His argument, as Starr anticipated, was quickly dismantled by the tweeting academy. Georgetown University Law Center associate dean Joh Mikhail countered with the more commonly accepted view that “some, but not all, impeachable acts are crimes/offenses against the US.”
The rules?
Starr argued that impeachments can only proceed with bipartisan support. He called this invented principle “the Rodino rule.” Peter Rodino was the Democratic House Judiciary Committee chairman during the Nixon impeachment inquiry. Starr pointed to the bipartisan support Rodino enjoyed to show Trump’s impeachment—supported only by Democrats and one Independent in the House—was illegitimate.
Starr ignored the fact that Trump’s alleged offenses are what should concern senators now, not mirroring the Nixon precedent, which in no way dictates all future impeachments. Starr’s former law professor, Walter Dellinger of Duke University law school, rejected the arguments on Twitter for this reason.
The impeachment test recipe Starr proposed included a dash of this and a bit of that. He cited from the unrelated 1971 Supreme Court case Bivens v. Six Unnamed Agents, which allowed plaintiffs to sue government officers for damages in civil suits pursuant to the constitutional right to be free of unreasonable searches and seizures.
From this case, Starr took a discussion of “factors counseling restraint” in the opinion, for his own test. He argued that, here, two such factors, or reasons not to find against Trump would be that the “articles of impeachment don’t charge a crime” and that there is no bipartisan support for Trump’s removal. But Bivens isn’t on point and the citation was a distraction.
Similarly, Starr suggested that Trump was persecuted unjustly and deprived of the most basic trial rights, although a constitutional process like impeachment is not a criminal proceeding (if it was, the Republican senators serving as judges and jurors wouldn’t be schmoozing with the defense team on trial breaks, among other stark distinctions).
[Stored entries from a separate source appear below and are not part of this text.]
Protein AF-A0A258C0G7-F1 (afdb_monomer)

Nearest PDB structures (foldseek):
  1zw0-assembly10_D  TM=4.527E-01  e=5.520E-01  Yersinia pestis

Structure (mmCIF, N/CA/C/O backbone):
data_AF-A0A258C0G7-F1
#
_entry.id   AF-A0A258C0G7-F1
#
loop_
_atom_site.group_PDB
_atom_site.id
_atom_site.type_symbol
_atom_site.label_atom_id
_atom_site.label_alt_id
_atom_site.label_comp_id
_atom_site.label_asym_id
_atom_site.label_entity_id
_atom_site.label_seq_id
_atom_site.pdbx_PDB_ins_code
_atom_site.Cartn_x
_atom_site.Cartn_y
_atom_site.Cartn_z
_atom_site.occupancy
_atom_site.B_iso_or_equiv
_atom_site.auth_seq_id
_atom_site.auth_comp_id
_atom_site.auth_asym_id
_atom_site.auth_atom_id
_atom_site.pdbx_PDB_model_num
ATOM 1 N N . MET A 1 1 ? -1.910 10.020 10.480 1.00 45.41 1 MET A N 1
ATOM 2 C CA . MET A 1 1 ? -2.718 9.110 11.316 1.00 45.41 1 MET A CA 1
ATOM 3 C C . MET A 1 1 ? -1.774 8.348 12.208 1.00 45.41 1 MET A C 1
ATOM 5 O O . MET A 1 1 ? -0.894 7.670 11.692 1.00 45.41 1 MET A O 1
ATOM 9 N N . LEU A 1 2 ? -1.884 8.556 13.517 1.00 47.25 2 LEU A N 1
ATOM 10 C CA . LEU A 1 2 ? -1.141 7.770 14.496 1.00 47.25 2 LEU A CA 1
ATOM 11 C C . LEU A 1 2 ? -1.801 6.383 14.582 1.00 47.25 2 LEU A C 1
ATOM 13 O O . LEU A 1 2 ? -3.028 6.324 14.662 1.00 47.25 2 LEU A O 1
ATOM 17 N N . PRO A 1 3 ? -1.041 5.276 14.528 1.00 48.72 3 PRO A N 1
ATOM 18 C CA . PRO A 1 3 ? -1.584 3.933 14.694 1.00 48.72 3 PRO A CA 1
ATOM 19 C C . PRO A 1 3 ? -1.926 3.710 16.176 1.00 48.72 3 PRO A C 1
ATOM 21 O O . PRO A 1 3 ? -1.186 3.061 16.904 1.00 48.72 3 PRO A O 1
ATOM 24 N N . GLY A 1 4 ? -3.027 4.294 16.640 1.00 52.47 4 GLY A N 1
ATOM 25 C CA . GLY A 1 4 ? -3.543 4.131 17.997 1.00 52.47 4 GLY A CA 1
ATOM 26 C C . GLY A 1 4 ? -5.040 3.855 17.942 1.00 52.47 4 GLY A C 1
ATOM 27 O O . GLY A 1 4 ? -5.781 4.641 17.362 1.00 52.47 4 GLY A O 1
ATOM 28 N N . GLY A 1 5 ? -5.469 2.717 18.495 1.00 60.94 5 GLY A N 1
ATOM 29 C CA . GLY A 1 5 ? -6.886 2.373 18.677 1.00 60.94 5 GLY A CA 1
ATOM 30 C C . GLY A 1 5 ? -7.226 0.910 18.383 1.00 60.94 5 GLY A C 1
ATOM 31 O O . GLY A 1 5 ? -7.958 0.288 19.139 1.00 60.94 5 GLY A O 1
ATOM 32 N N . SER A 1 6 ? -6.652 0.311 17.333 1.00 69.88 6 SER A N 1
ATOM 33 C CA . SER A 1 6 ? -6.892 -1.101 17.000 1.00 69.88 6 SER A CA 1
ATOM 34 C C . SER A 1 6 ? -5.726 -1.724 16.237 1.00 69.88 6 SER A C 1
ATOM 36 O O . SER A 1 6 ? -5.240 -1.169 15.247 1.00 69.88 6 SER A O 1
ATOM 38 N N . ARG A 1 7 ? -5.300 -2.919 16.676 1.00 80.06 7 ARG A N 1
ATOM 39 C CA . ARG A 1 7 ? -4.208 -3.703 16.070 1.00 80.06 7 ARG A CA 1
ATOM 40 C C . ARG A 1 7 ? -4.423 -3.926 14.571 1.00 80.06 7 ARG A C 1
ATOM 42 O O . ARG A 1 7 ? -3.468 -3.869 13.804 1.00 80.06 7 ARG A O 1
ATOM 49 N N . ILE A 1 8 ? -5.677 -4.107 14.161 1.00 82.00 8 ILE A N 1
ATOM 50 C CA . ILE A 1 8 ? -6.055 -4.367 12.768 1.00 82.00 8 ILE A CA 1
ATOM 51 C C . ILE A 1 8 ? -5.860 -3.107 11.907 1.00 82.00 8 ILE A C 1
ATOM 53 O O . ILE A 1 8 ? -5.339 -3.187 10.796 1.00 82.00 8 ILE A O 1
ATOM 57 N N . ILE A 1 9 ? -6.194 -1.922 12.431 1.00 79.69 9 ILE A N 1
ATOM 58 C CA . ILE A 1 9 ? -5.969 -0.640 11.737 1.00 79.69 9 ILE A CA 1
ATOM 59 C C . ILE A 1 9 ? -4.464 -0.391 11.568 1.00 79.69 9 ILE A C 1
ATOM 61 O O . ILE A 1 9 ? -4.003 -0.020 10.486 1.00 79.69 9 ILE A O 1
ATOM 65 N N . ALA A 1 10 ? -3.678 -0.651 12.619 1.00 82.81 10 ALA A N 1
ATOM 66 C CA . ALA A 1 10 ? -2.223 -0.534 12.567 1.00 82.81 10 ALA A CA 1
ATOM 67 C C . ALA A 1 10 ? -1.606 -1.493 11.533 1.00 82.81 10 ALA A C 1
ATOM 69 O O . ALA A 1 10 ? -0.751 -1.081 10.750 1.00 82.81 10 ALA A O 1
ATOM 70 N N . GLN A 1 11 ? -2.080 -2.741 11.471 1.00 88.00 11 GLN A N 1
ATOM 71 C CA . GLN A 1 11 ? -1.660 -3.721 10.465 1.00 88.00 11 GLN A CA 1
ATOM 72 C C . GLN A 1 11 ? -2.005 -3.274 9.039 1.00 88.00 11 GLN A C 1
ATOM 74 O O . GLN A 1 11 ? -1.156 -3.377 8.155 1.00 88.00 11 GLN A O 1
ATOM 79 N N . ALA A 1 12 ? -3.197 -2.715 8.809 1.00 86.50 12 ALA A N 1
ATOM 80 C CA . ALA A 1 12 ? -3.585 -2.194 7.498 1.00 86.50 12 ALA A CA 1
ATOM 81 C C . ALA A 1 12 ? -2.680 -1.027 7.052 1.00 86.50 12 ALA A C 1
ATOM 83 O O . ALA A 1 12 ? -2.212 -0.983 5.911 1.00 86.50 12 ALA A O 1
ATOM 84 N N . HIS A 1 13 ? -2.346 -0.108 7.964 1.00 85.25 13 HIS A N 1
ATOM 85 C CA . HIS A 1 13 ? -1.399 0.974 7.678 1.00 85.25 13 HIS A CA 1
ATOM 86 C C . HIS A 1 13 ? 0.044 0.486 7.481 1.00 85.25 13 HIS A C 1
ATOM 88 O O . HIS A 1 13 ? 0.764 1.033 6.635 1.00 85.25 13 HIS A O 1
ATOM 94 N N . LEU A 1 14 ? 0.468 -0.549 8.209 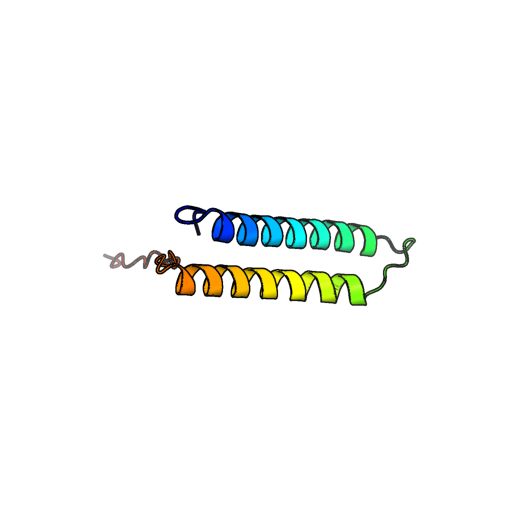1.00 90.50 14 LEU A N 1
ATOM 95 C CA . LEU A 1 14 ? 1.767 -1.188 8.015 1.00 90.50 14 LEU A CA 1
ATOM 96 C C . LEU A 1 14 ? 1.850 -1.833 6.628 1.00 90.50 14 LEU A C 1
ATOM 98 O O . LEU A 1 14 ? 2.786 -1.545 5.881 1.00 90.50 14 LEU A O 1
ATOM 102 N N . ALA A 1 15 ? 0.843 -2.624 6.252 1.00 91.50 15 ALA A N 1
ATOM 103 C CA . ALA A 1 15 ? 0.739 -3.232 4.930 1.00 91.50 15 ALA A CA 1
ATOM 104 C C . ALA A 1 15 ? 0.800 -2.165 3.828 1.00 91.50 15 ALA A C 1
ATOM 106 O O . ALA A 1 15 ? 1.602 -2.276 2.902 1.00 91.50 15 ALA A O 1
ATOM 107 N N . ARG A 1 16 ? 0.055 -1.059 3.977 1.00 92.12 16 ARG A N 1
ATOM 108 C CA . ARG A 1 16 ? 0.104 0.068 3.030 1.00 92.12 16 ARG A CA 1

The icing on this ironic cake
Finally, Starr trotted out arguments designed to pull on American heartstrings if not to pass constitutional muster. “I need not remind this high court that in this country minority rights are important. Minority rights should be protected. Equal justice,” he said in Trump’s defense.
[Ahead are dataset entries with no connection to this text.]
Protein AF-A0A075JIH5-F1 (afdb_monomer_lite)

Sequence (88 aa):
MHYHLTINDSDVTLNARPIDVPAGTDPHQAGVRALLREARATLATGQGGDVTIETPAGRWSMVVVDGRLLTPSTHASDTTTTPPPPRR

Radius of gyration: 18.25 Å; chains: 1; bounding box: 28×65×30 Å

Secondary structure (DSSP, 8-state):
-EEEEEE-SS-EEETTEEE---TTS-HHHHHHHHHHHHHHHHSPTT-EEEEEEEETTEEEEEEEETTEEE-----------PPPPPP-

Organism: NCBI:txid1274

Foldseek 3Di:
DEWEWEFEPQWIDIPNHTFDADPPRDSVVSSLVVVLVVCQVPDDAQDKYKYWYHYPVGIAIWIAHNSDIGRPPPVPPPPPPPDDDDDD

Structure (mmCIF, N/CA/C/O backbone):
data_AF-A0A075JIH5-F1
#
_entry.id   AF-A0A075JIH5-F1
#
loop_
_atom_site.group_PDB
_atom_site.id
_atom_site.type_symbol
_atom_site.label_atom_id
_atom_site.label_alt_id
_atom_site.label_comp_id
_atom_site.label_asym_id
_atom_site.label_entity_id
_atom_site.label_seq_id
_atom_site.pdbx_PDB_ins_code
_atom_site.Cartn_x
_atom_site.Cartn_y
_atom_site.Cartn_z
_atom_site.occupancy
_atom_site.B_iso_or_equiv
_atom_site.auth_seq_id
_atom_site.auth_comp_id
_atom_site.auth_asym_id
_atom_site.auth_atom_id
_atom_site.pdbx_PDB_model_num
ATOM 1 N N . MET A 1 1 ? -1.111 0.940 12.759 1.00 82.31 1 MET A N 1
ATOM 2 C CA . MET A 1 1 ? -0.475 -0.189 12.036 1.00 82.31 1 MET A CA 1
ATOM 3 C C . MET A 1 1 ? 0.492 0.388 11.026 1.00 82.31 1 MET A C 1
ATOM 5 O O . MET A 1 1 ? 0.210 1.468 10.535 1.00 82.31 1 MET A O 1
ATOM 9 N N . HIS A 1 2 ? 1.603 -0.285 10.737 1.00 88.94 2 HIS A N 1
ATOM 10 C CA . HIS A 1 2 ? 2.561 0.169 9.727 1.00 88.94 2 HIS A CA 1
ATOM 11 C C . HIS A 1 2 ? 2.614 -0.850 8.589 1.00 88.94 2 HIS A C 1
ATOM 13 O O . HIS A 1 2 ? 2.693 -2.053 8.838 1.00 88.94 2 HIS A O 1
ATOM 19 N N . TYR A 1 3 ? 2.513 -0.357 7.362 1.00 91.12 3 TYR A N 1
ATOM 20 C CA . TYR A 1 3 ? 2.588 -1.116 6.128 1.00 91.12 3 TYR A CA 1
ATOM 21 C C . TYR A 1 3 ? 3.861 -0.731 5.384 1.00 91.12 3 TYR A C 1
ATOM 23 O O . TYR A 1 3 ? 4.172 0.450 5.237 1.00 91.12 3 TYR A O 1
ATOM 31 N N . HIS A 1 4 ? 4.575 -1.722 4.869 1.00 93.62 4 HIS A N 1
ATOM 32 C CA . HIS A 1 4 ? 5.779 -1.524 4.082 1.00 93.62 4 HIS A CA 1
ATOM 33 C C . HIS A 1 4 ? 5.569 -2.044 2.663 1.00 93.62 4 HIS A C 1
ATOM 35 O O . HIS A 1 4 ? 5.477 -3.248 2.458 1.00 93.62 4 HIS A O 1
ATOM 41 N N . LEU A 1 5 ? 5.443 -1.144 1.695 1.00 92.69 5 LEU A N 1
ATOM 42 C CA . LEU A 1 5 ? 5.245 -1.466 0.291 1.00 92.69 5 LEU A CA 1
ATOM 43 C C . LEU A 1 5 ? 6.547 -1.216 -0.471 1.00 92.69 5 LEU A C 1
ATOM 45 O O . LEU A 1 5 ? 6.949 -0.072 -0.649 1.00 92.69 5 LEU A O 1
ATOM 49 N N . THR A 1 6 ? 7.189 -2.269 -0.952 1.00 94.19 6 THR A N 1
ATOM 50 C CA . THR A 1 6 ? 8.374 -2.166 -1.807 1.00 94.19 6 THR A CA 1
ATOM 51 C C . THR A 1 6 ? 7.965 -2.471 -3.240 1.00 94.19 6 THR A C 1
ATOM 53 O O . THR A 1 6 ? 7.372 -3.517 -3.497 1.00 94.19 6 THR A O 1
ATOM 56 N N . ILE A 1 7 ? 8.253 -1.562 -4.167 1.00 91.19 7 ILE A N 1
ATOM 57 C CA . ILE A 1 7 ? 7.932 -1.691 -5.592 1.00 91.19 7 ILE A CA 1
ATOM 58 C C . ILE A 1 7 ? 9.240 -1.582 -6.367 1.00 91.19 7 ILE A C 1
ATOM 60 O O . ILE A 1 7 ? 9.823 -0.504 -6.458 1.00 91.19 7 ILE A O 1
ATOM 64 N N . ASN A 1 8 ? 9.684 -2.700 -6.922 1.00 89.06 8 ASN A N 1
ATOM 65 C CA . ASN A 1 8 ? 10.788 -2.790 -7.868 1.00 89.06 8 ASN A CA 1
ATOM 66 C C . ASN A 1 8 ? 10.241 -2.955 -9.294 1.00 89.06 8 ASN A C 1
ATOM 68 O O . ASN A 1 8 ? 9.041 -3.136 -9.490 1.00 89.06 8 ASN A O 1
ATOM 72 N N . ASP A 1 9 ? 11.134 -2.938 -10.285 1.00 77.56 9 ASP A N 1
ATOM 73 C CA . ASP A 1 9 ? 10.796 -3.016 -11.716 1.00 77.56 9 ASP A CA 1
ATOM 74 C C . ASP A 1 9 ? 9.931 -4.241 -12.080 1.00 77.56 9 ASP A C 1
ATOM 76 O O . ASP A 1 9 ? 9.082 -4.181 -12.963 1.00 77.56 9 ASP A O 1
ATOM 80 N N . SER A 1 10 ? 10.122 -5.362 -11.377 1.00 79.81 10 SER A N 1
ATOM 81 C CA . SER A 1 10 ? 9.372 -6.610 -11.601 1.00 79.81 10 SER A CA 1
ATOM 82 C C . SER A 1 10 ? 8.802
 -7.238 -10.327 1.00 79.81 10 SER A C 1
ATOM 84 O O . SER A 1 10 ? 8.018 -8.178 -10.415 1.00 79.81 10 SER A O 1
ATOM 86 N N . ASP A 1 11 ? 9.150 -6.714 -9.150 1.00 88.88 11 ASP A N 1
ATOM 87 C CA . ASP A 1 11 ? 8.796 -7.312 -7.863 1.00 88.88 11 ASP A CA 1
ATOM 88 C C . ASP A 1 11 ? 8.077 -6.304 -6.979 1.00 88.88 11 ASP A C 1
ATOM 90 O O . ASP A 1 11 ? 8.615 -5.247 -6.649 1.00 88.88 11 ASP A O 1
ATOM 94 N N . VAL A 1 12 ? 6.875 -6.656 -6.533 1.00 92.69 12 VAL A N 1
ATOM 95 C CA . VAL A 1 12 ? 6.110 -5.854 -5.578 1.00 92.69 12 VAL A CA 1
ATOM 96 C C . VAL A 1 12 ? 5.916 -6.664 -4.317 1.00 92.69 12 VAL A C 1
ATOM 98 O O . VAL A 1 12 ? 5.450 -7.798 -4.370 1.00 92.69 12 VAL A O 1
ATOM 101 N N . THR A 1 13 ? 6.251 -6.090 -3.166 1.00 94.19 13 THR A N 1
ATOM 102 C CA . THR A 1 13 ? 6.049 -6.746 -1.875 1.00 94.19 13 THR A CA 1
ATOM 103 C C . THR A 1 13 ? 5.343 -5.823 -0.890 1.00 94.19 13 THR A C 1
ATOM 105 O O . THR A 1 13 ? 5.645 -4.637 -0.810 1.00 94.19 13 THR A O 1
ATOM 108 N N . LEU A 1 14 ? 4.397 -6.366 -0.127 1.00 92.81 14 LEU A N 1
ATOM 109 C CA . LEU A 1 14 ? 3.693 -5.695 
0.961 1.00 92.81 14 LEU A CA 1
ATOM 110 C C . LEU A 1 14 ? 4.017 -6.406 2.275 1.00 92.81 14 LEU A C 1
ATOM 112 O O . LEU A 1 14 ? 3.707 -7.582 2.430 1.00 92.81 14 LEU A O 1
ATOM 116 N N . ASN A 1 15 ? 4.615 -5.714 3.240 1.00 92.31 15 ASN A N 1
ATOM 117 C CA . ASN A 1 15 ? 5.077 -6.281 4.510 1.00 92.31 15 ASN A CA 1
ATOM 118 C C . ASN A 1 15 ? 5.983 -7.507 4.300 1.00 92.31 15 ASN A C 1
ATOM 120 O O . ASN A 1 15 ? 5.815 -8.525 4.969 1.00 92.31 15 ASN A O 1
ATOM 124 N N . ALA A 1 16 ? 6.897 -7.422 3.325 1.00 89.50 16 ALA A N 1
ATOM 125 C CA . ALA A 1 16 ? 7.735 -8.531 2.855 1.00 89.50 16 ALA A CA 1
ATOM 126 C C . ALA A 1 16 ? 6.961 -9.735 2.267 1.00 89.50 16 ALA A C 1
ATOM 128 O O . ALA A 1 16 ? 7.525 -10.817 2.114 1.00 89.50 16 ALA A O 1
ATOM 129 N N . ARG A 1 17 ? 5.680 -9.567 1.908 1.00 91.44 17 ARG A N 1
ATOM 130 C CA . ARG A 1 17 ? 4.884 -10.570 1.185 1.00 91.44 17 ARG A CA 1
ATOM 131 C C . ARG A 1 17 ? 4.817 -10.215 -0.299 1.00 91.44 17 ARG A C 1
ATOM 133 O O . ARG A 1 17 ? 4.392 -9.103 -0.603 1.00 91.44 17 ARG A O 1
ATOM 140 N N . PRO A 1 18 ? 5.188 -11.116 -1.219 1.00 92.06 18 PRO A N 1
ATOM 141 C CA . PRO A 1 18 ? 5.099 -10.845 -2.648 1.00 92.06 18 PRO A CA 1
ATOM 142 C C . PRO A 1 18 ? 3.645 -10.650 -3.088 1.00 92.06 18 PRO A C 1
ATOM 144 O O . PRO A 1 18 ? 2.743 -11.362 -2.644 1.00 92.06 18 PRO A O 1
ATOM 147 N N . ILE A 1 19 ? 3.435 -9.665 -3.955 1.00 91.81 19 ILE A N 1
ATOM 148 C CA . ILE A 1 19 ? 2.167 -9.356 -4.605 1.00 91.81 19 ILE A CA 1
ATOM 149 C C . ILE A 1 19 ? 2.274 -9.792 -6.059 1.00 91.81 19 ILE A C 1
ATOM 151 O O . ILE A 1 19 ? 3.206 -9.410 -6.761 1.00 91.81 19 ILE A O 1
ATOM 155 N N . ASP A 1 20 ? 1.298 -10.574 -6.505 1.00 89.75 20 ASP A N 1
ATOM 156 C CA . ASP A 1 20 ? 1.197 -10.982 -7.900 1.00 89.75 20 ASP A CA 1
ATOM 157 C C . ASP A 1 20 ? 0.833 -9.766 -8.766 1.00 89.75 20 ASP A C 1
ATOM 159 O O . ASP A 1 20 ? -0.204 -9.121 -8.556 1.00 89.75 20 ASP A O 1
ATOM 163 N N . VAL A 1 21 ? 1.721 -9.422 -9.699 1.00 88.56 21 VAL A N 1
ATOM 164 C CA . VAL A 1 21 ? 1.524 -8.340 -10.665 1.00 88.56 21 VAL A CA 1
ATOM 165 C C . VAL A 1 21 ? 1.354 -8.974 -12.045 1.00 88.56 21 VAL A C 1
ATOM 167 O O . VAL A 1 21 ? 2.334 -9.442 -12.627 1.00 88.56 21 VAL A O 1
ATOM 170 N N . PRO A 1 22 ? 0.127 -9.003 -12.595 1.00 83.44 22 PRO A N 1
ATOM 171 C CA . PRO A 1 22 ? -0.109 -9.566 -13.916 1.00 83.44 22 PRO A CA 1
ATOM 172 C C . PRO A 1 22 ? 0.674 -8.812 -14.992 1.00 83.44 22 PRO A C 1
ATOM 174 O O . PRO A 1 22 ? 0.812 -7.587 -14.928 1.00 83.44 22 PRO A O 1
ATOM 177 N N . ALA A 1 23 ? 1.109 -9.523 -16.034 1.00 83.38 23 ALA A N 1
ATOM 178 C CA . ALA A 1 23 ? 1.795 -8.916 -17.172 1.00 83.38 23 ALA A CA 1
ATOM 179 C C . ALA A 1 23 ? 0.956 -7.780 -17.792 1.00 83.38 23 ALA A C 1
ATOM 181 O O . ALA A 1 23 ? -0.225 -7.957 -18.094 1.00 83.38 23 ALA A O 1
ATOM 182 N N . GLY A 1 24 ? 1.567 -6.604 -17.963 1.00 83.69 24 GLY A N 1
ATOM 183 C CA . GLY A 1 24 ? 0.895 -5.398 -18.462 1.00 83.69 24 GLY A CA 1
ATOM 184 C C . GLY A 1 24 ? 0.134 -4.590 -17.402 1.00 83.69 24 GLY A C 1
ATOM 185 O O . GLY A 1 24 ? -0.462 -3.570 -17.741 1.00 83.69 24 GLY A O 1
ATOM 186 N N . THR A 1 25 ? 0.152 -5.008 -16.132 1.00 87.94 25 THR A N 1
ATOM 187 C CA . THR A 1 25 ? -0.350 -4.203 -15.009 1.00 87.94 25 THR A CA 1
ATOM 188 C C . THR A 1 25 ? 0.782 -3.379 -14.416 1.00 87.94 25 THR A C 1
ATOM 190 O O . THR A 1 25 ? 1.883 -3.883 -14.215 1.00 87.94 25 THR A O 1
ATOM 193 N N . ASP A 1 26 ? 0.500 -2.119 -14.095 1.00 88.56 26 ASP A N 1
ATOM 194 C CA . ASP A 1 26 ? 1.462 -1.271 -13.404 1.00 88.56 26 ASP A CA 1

The argument was clever but disingenuous. There are “protected classes” in the law, based on a history of discrimination, and it is true that there aren’t very many presidents. But that doesn’t make Trump a minority in the legal sense. He’s the executive, which is nothing like being a member of a group that’s traditionally been disenfranchised based on race, age, sex, religion, or national origins, say.
Doubling down on the deliberately confusing rhetoric, Starr recalled the first presidential impeachment trial of Andrew Johnson in 1868. “The president [was] denied the basic rights that have been afforded to every single accused president in the history of the republic, even to the racist Andrew Johnson seeking to undo Mr. Lincoln’s great legacy. He got those rights. But not here.”
Starr’s ironic and legally questionable take was offered as an “exit ramp” to senators worried about seeming to voters like they are ignoring Trump’s alleged constitutional violations. Starr explained, “Members of this body full-well understand that a presidential impeachment is tantamount to domestic war albeit thankfully, protected by our beloved first amendment, a war of words and a war of ideas. But it’s filled with acrimony and it divides the country like nothing else. Those of us who lived through the Clinton impeachment understand that at a deep and personal way.”